▼▼▼
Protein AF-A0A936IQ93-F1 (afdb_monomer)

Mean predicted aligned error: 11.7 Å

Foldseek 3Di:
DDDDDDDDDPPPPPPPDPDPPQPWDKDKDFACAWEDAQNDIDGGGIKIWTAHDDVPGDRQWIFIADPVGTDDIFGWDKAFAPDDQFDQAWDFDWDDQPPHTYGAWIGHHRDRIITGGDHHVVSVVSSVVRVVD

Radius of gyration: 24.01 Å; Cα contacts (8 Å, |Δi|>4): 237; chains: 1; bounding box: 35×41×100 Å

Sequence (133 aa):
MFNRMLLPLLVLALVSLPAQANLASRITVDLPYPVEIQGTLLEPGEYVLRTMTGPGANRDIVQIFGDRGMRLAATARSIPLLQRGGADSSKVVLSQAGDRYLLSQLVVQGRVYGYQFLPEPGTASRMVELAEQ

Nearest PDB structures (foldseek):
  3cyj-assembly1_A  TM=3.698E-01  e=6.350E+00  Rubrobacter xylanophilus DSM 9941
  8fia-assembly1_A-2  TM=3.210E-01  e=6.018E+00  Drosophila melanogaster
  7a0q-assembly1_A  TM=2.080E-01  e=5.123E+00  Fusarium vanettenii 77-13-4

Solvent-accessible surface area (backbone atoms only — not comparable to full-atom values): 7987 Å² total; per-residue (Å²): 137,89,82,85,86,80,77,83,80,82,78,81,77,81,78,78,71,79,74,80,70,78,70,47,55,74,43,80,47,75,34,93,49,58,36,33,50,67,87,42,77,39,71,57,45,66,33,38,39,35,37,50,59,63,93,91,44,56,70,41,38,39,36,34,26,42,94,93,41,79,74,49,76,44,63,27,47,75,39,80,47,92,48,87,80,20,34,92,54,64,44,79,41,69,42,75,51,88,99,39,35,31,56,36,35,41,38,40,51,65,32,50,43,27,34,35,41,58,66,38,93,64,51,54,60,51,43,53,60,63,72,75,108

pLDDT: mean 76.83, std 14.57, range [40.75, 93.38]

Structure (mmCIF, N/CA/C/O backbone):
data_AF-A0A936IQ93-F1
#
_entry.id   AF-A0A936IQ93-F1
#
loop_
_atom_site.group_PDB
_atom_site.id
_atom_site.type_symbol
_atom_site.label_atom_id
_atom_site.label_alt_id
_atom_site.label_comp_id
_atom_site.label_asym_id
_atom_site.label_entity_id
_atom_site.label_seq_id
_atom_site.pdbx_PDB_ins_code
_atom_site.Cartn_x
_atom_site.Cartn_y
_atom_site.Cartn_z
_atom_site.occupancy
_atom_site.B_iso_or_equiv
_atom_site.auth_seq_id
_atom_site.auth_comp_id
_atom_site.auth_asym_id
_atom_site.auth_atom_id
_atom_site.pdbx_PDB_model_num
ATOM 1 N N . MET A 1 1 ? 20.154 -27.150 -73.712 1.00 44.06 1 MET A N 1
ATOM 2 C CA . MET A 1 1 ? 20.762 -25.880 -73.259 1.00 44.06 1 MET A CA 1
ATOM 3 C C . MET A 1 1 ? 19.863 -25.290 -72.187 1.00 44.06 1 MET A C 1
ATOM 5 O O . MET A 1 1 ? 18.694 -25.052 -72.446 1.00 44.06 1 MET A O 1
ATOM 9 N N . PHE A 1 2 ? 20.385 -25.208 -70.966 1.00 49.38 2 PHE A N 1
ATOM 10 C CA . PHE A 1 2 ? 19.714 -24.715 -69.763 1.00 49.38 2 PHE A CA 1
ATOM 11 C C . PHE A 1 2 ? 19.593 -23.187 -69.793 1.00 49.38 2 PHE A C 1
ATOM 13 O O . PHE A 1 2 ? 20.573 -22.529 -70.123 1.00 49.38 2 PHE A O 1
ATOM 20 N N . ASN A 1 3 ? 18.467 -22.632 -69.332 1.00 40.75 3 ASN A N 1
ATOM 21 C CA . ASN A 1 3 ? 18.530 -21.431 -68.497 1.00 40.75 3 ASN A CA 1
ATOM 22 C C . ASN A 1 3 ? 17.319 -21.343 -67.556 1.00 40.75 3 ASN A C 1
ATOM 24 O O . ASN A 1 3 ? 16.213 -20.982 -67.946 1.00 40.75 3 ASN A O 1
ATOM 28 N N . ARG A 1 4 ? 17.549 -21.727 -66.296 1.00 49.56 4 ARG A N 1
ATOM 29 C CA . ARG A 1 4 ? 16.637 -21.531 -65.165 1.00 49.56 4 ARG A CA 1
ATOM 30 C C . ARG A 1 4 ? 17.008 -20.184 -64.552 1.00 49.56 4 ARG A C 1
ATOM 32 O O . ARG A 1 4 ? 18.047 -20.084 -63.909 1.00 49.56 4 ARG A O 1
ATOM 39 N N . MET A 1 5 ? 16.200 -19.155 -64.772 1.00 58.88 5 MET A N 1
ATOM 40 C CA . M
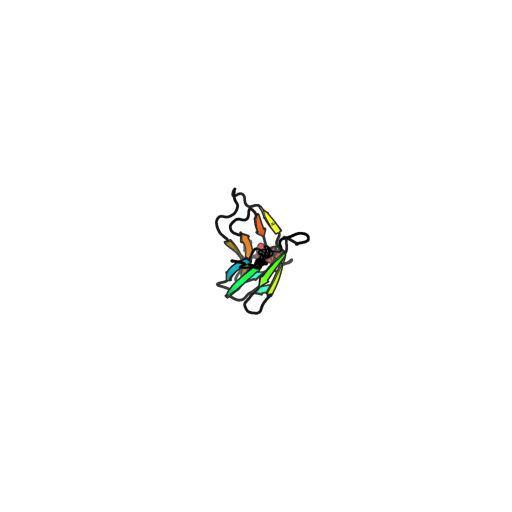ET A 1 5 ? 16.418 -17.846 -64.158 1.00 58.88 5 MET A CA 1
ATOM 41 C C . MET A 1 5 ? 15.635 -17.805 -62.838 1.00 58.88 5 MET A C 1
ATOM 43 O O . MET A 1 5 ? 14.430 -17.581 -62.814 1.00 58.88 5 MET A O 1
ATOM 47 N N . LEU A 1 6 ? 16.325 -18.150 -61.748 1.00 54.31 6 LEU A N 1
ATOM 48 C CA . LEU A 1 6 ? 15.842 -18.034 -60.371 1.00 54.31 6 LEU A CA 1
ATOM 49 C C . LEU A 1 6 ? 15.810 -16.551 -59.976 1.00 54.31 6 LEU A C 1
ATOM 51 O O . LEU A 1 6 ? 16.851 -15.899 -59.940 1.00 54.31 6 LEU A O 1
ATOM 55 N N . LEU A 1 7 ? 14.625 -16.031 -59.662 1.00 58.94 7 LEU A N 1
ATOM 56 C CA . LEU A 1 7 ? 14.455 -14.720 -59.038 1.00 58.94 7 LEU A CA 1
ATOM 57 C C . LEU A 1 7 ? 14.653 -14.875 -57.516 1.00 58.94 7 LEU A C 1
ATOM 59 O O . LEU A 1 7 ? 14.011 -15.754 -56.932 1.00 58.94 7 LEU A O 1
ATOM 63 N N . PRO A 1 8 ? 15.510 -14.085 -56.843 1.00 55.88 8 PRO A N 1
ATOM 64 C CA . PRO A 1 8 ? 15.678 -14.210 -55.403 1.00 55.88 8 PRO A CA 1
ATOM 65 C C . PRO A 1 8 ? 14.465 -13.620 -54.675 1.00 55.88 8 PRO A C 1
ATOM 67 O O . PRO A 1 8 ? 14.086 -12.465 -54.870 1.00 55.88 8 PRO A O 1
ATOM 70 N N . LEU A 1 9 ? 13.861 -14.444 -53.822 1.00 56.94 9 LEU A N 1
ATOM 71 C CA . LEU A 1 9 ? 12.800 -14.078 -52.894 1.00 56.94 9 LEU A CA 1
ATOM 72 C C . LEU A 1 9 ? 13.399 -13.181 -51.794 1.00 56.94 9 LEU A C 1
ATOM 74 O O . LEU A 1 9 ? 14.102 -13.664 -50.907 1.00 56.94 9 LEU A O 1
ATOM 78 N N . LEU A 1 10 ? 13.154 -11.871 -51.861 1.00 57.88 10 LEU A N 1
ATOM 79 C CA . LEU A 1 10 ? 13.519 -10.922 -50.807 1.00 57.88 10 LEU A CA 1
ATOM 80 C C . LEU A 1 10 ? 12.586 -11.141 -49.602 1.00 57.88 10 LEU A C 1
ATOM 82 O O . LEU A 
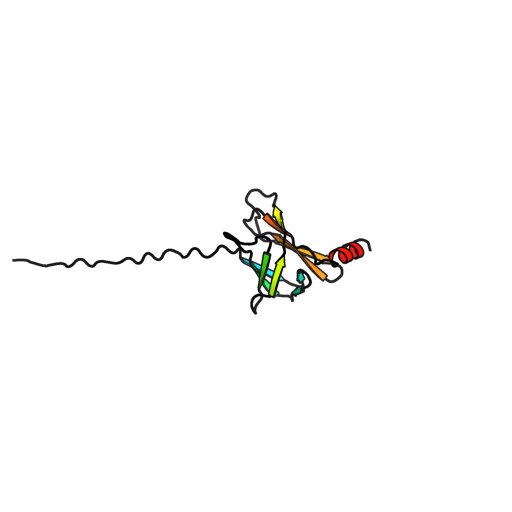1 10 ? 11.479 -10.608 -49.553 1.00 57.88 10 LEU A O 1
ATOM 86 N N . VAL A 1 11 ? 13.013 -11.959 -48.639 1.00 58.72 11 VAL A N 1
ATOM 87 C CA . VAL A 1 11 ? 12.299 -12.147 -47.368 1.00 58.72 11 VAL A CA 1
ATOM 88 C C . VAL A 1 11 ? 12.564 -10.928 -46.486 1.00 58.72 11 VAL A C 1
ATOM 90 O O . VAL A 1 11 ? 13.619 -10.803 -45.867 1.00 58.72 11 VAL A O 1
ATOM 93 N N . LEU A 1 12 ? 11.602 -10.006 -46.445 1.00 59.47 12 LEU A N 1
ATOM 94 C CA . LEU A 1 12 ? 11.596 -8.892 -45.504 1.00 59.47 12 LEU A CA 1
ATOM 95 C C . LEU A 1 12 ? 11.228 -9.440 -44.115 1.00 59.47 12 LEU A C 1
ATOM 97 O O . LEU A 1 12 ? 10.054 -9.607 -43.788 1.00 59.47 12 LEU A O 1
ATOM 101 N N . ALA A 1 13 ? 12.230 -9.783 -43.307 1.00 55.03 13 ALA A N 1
▲▲▲
Give the exact lines, and only those, from the line containing "ATOM 10 C CA" through the line containing "ATOM 39 N N" in the entries above.

**Written response:**
ATOM 10 C CA . PHE A 1 2 ? 19.714 -24.715 -69.763 1.00 49.38 2 PHE A CA 1
ATOM 11 C C . PHE A 1 2 ? 19.593 -23.187 -69.793 1.00 49.38 2 PHE A C 1
ATOM 13 O O . PHE A 1 2 ? 20.573 -22.529 -70.123 1.00 49.38 2 PHE A O 1
ATOM 20 N N . ASN A 1 3 ? 18.467 -22.632 -69.332 1.00 40.75 3 ASN A N 1
ATOM 21 C CA . ASN A 1 3 ? 18.530 -21.431 -68.497 1.00 40.75 3 ASN A CA 1
ATOM 22 C C . ASN A 1 3 ? 17.319 -21.343 -67.556 1.00 40.75 3 ASN A C 1
ATOM 24 O O . ASN A 1 3 ? 16.213 -20.982 -67.946 1.00 40.75 3 ASN A O 1
ATOM 28 N N . ARG A 1 4 ? 17.549 -21.727 -66.296 1.00 49.56 4 ARG A N 1
ATOM 29 C CA . ARG A 1 4 ? 16.637 -21.531 -65.165 1.00 49.56 4 ARG A CA 1
ATOM 30 C C . ARG A 1 4 ? 17.008 -20.184 -64.552 1.00 49.56 4 ARG A C 1
ATOM 32 O O . ARG A 1 4 ? 18.047 -20.084 -63.909 1.00 49.56 4 ARG A O 1
ATOM 39 N N . MET A 1 5 ? 16.200 -19.155 -64.772 1.00 58.88 5 MET A N 1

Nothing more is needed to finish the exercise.